## EXERCISE GOAL
For the records below, output word for word the lines from the one with "ATOM 64 C CA" up to and including the one with "ATOM 104 N N". No pictures.

SUPPLIED MATERIAL Start Marker

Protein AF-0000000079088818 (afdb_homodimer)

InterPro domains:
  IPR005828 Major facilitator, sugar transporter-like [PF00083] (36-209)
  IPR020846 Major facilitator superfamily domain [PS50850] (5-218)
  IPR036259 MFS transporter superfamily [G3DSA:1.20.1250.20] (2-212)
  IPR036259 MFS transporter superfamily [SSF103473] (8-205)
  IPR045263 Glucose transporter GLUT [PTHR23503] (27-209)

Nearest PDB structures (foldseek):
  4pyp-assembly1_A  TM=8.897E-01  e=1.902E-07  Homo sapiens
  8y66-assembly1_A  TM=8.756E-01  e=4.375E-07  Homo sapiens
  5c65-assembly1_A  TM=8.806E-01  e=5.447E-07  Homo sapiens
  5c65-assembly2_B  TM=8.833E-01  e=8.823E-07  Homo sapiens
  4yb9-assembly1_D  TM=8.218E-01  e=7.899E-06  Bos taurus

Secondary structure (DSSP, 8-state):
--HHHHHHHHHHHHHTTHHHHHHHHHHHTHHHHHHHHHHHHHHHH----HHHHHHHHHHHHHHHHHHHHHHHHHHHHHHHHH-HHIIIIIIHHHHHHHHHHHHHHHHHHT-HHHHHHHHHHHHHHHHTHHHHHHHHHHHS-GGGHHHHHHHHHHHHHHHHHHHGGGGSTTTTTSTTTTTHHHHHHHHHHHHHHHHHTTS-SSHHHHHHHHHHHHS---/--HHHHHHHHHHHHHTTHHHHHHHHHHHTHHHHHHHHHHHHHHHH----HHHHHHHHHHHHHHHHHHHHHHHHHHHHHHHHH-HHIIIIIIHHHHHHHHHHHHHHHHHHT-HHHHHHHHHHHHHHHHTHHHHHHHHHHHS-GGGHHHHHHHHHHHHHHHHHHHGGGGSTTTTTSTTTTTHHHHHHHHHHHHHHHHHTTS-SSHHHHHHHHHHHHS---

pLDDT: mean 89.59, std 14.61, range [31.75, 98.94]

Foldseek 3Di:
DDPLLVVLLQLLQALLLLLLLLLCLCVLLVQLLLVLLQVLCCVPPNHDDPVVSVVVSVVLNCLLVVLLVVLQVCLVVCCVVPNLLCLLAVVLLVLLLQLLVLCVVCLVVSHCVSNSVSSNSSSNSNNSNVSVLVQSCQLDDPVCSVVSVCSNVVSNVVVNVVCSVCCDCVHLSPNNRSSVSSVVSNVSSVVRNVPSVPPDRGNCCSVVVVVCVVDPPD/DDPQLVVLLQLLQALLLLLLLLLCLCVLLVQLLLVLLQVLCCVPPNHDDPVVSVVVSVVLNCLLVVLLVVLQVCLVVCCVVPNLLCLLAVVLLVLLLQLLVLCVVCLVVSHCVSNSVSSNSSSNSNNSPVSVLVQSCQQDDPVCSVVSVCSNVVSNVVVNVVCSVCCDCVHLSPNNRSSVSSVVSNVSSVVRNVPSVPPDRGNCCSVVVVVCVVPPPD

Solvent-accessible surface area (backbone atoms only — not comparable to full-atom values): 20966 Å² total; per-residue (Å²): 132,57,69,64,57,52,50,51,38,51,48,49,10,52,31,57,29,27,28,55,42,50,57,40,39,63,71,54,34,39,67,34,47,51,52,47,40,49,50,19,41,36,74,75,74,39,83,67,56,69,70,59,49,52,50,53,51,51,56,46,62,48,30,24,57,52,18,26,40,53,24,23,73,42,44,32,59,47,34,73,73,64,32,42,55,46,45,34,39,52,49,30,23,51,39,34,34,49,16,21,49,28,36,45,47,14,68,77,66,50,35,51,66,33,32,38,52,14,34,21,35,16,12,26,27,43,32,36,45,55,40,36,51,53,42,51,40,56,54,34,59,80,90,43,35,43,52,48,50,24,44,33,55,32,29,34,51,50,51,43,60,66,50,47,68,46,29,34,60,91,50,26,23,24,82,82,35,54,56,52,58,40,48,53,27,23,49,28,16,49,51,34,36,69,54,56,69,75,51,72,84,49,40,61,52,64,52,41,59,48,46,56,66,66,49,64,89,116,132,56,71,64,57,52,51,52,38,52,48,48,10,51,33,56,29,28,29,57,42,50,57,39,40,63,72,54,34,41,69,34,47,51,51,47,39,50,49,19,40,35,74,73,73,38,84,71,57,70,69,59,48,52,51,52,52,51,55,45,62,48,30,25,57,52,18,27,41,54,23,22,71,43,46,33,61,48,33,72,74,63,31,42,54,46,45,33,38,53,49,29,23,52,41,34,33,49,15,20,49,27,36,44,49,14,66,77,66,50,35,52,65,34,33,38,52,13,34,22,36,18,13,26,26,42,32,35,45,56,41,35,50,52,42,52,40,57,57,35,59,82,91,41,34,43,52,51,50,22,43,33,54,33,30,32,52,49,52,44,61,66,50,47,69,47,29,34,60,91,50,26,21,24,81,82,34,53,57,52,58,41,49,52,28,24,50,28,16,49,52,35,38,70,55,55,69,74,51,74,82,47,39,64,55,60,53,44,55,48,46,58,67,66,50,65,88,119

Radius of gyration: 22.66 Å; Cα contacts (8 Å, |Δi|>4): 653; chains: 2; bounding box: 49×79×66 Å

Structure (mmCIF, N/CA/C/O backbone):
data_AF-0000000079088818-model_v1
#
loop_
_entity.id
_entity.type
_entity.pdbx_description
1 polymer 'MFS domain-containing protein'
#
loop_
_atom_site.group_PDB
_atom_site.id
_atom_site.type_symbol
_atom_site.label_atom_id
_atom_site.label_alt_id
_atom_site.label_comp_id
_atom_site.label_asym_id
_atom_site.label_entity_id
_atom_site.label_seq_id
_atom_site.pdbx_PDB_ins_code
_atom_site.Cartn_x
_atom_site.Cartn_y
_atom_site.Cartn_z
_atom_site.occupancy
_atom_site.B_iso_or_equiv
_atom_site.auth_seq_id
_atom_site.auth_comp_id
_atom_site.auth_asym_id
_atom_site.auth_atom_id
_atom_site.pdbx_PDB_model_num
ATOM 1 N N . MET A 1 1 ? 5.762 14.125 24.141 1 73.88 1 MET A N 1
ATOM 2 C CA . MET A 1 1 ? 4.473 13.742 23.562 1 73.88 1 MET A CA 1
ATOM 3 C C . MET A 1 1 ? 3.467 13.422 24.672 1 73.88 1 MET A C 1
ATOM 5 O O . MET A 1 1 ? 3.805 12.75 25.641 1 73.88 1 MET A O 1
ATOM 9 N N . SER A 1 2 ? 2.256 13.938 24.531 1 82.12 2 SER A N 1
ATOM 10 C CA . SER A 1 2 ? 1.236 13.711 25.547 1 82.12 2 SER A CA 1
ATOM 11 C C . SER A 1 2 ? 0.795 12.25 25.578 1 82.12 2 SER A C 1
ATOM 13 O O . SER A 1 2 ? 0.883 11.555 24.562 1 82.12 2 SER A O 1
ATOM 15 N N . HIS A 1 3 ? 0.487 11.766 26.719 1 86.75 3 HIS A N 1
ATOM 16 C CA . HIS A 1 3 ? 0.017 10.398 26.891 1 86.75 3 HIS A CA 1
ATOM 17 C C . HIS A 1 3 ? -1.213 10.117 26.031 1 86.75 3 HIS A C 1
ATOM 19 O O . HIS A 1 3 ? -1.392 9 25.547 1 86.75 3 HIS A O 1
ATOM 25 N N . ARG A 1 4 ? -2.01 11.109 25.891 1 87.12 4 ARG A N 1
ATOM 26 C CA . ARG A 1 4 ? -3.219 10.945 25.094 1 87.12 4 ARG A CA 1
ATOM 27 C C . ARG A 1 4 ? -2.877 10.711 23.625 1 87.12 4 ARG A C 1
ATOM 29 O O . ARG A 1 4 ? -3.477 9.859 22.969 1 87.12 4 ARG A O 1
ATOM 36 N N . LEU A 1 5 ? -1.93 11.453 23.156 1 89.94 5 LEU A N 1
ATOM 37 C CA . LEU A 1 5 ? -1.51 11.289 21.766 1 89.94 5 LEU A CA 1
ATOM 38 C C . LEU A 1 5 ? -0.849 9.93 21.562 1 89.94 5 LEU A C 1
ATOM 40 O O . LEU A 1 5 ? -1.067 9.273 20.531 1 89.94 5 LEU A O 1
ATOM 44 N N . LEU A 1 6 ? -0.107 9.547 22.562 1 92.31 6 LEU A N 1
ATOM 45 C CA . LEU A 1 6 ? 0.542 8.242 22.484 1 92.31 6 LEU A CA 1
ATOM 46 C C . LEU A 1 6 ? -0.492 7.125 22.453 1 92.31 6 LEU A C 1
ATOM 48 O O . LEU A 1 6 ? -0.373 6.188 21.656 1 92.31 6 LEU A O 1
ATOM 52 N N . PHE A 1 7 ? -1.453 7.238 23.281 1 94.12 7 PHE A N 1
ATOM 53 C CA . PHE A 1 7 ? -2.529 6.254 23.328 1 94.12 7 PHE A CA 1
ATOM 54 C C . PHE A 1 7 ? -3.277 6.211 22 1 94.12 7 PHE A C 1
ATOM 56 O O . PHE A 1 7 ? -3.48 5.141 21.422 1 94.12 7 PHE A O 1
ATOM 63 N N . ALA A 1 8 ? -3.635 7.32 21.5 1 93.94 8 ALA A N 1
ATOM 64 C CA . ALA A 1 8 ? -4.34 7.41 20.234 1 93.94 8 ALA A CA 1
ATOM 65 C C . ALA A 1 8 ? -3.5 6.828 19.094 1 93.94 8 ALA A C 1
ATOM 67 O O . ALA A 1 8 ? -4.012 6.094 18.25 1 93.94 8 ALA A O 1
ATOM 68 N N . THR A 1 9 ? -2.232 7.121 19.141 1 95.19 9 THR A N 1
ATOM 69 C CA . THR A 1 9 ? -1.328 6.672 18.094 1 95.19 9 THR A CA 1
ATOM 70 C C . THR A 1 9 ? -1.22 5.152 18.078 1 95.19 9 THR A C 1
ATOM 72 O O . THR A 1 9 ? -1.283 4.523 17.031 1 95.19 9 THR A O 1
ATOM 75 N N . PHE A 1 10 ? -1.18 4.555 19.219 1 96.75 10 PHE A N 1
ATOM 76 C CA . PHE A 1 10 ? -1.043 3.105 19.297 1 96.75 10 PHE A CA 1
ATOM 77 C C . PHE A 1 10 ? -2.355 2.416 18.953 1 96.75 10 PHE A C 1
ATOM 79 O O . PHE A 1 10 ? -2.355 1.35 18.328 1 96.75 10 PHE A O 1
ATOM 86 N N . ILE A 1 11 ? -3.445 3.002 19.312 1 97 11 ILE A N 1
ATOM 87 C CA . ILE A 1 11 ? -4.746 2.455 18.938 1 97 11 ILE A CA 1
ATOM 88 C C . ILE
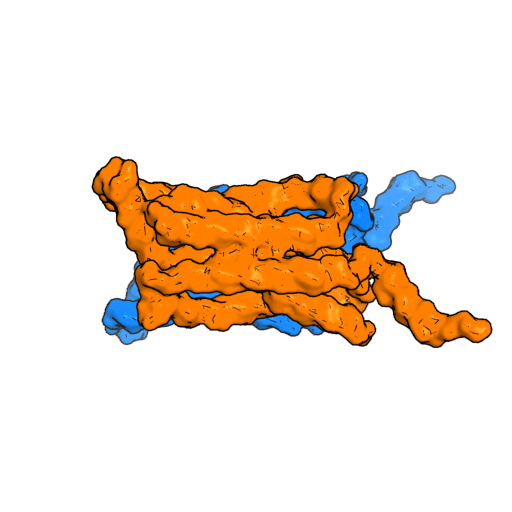 A 1 11 ? -4.902 2.479 17.422 1 97 11 ILE A C 1
ATOM 90 O O . ILE A 1 11 ? -5.281 1.477 16.812 1 97 11 ILE A O 1
ATOM 94 N N . HIS A 1 12 ? -4.555 3.594 16.828 1 97 12 HIS A N 1
ATOM 95 C CA . HIS A 1 12 ? -4.59 3.678 15.367 1 97 12 HIS A CA 1
ATOM 96 C C . HIS A 1 12 ? -3.572 2.73 14.742 1 97 12 HIS A C 1
ATOM 98 O O . HIS A 1 12 ? -3.844 2.117 13.703 1 97 12 HIS A O 1
ATOM 104 N N . GLY A 1 13 ? -2.434 2.576 15.383 1 97.31 13 GLY A N 1
ATOM 105 C CA . GLY A 1 13 ? -1.356 1.742 14.875 1 97.31 13 GLY A CA 1
ATOM 106 C C . GLY A 1 13 ? -1.722 0.272 14.812 1 97.31 13 GLY A C 1
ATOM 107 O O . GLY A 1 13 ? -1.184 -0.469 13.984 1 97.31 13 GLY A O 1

SUPPLIED MATERIAL End Marker

## RESULT OF THIS EXERCISE
ATOM 64 C CA . ALA A 1 8 ? -4.34 7.41 20.234 1 93.94 8 ALA A CA 1
ATOM 65 C C . ALA A 1 8 ? -3.5 6.828 19.094 1 93.94 8 ALA A C 1
ATOM 67 O O . ALA A 1 8 ? -4.012 6.094 18.25 1 93.94 8 ALA A O 1
ATOM 68 N N . THR A 1 9 ? -2.232 7.121 19.141 1 95.19 9 THR A N 1
ATOM 69 C CA . THR A 1 9 ? -1.328 6.672 18.094 1 95.19 9 THR A CA 1
ATOM 70 C C . THR A 1 9 ? -1.22 5.152 18.078 1 95.19 9 THR A C 1
ATOM 72 O O . THR A 1 9 ? -1.283 4.523 17.031 1 95.19 9 THR A O 1
ATOM 75 N N . PHE A 1 10 ? -1.18 4.555 19.219 1 96.75 10 PHE A N 1
ATOM 76 C CA . PHE A 1 10 ? -1.043 3.105 19.297 1 96.75 10 PHE A CA 1
ATOM 77 C C . PHE A 1 10 ? -2.355 2.416 18.953 1 96.75 10 PHE A C 1
ATOM 79 O O . PHE A 1 10 ? -2.355 1.35 18.328 1 96.75 10 PHE A O 1
ATOM 86 N N . ILE A 1 11 ? -3.445 3.002 19.312 1 97 11 ILE A N 1
ATOM 87 C CA . ILE A 1 11 ? -4.746 2.455 18.938 1 97 11 ILE A CA 1
ATOM 88 C C . ILE
 A 1 11 ? -4.902 2.479 17.422 1 97 11 ILE A C 1
ATOM 90 O O . ILE A 1 11 ? -5.281 1.477 16.812 1 97 11 ILE A O 1
ATOM 94 N N . HIS A 1 12 ? -4.555 3.594 16.828 1 97 12 HIS A N 1
ATOM 95 C CA . HIS A 1 12 ? -4.59 3.678 15.367 1 97 12 HIS A CA 1
ATOM 96 C C . HIS A 1 12 ? -3.572 2.73 14.742 1 97 12 HIS A C 1
ATOM 98 O O . HIS A 1 12 ? -3.844 2.117 13.703 1 97 12 HIS A O 1
ATOM 104 N N . GLY A 1 13 ? -2.434 2.576 15.383 1 97.31 13 GLY A N 1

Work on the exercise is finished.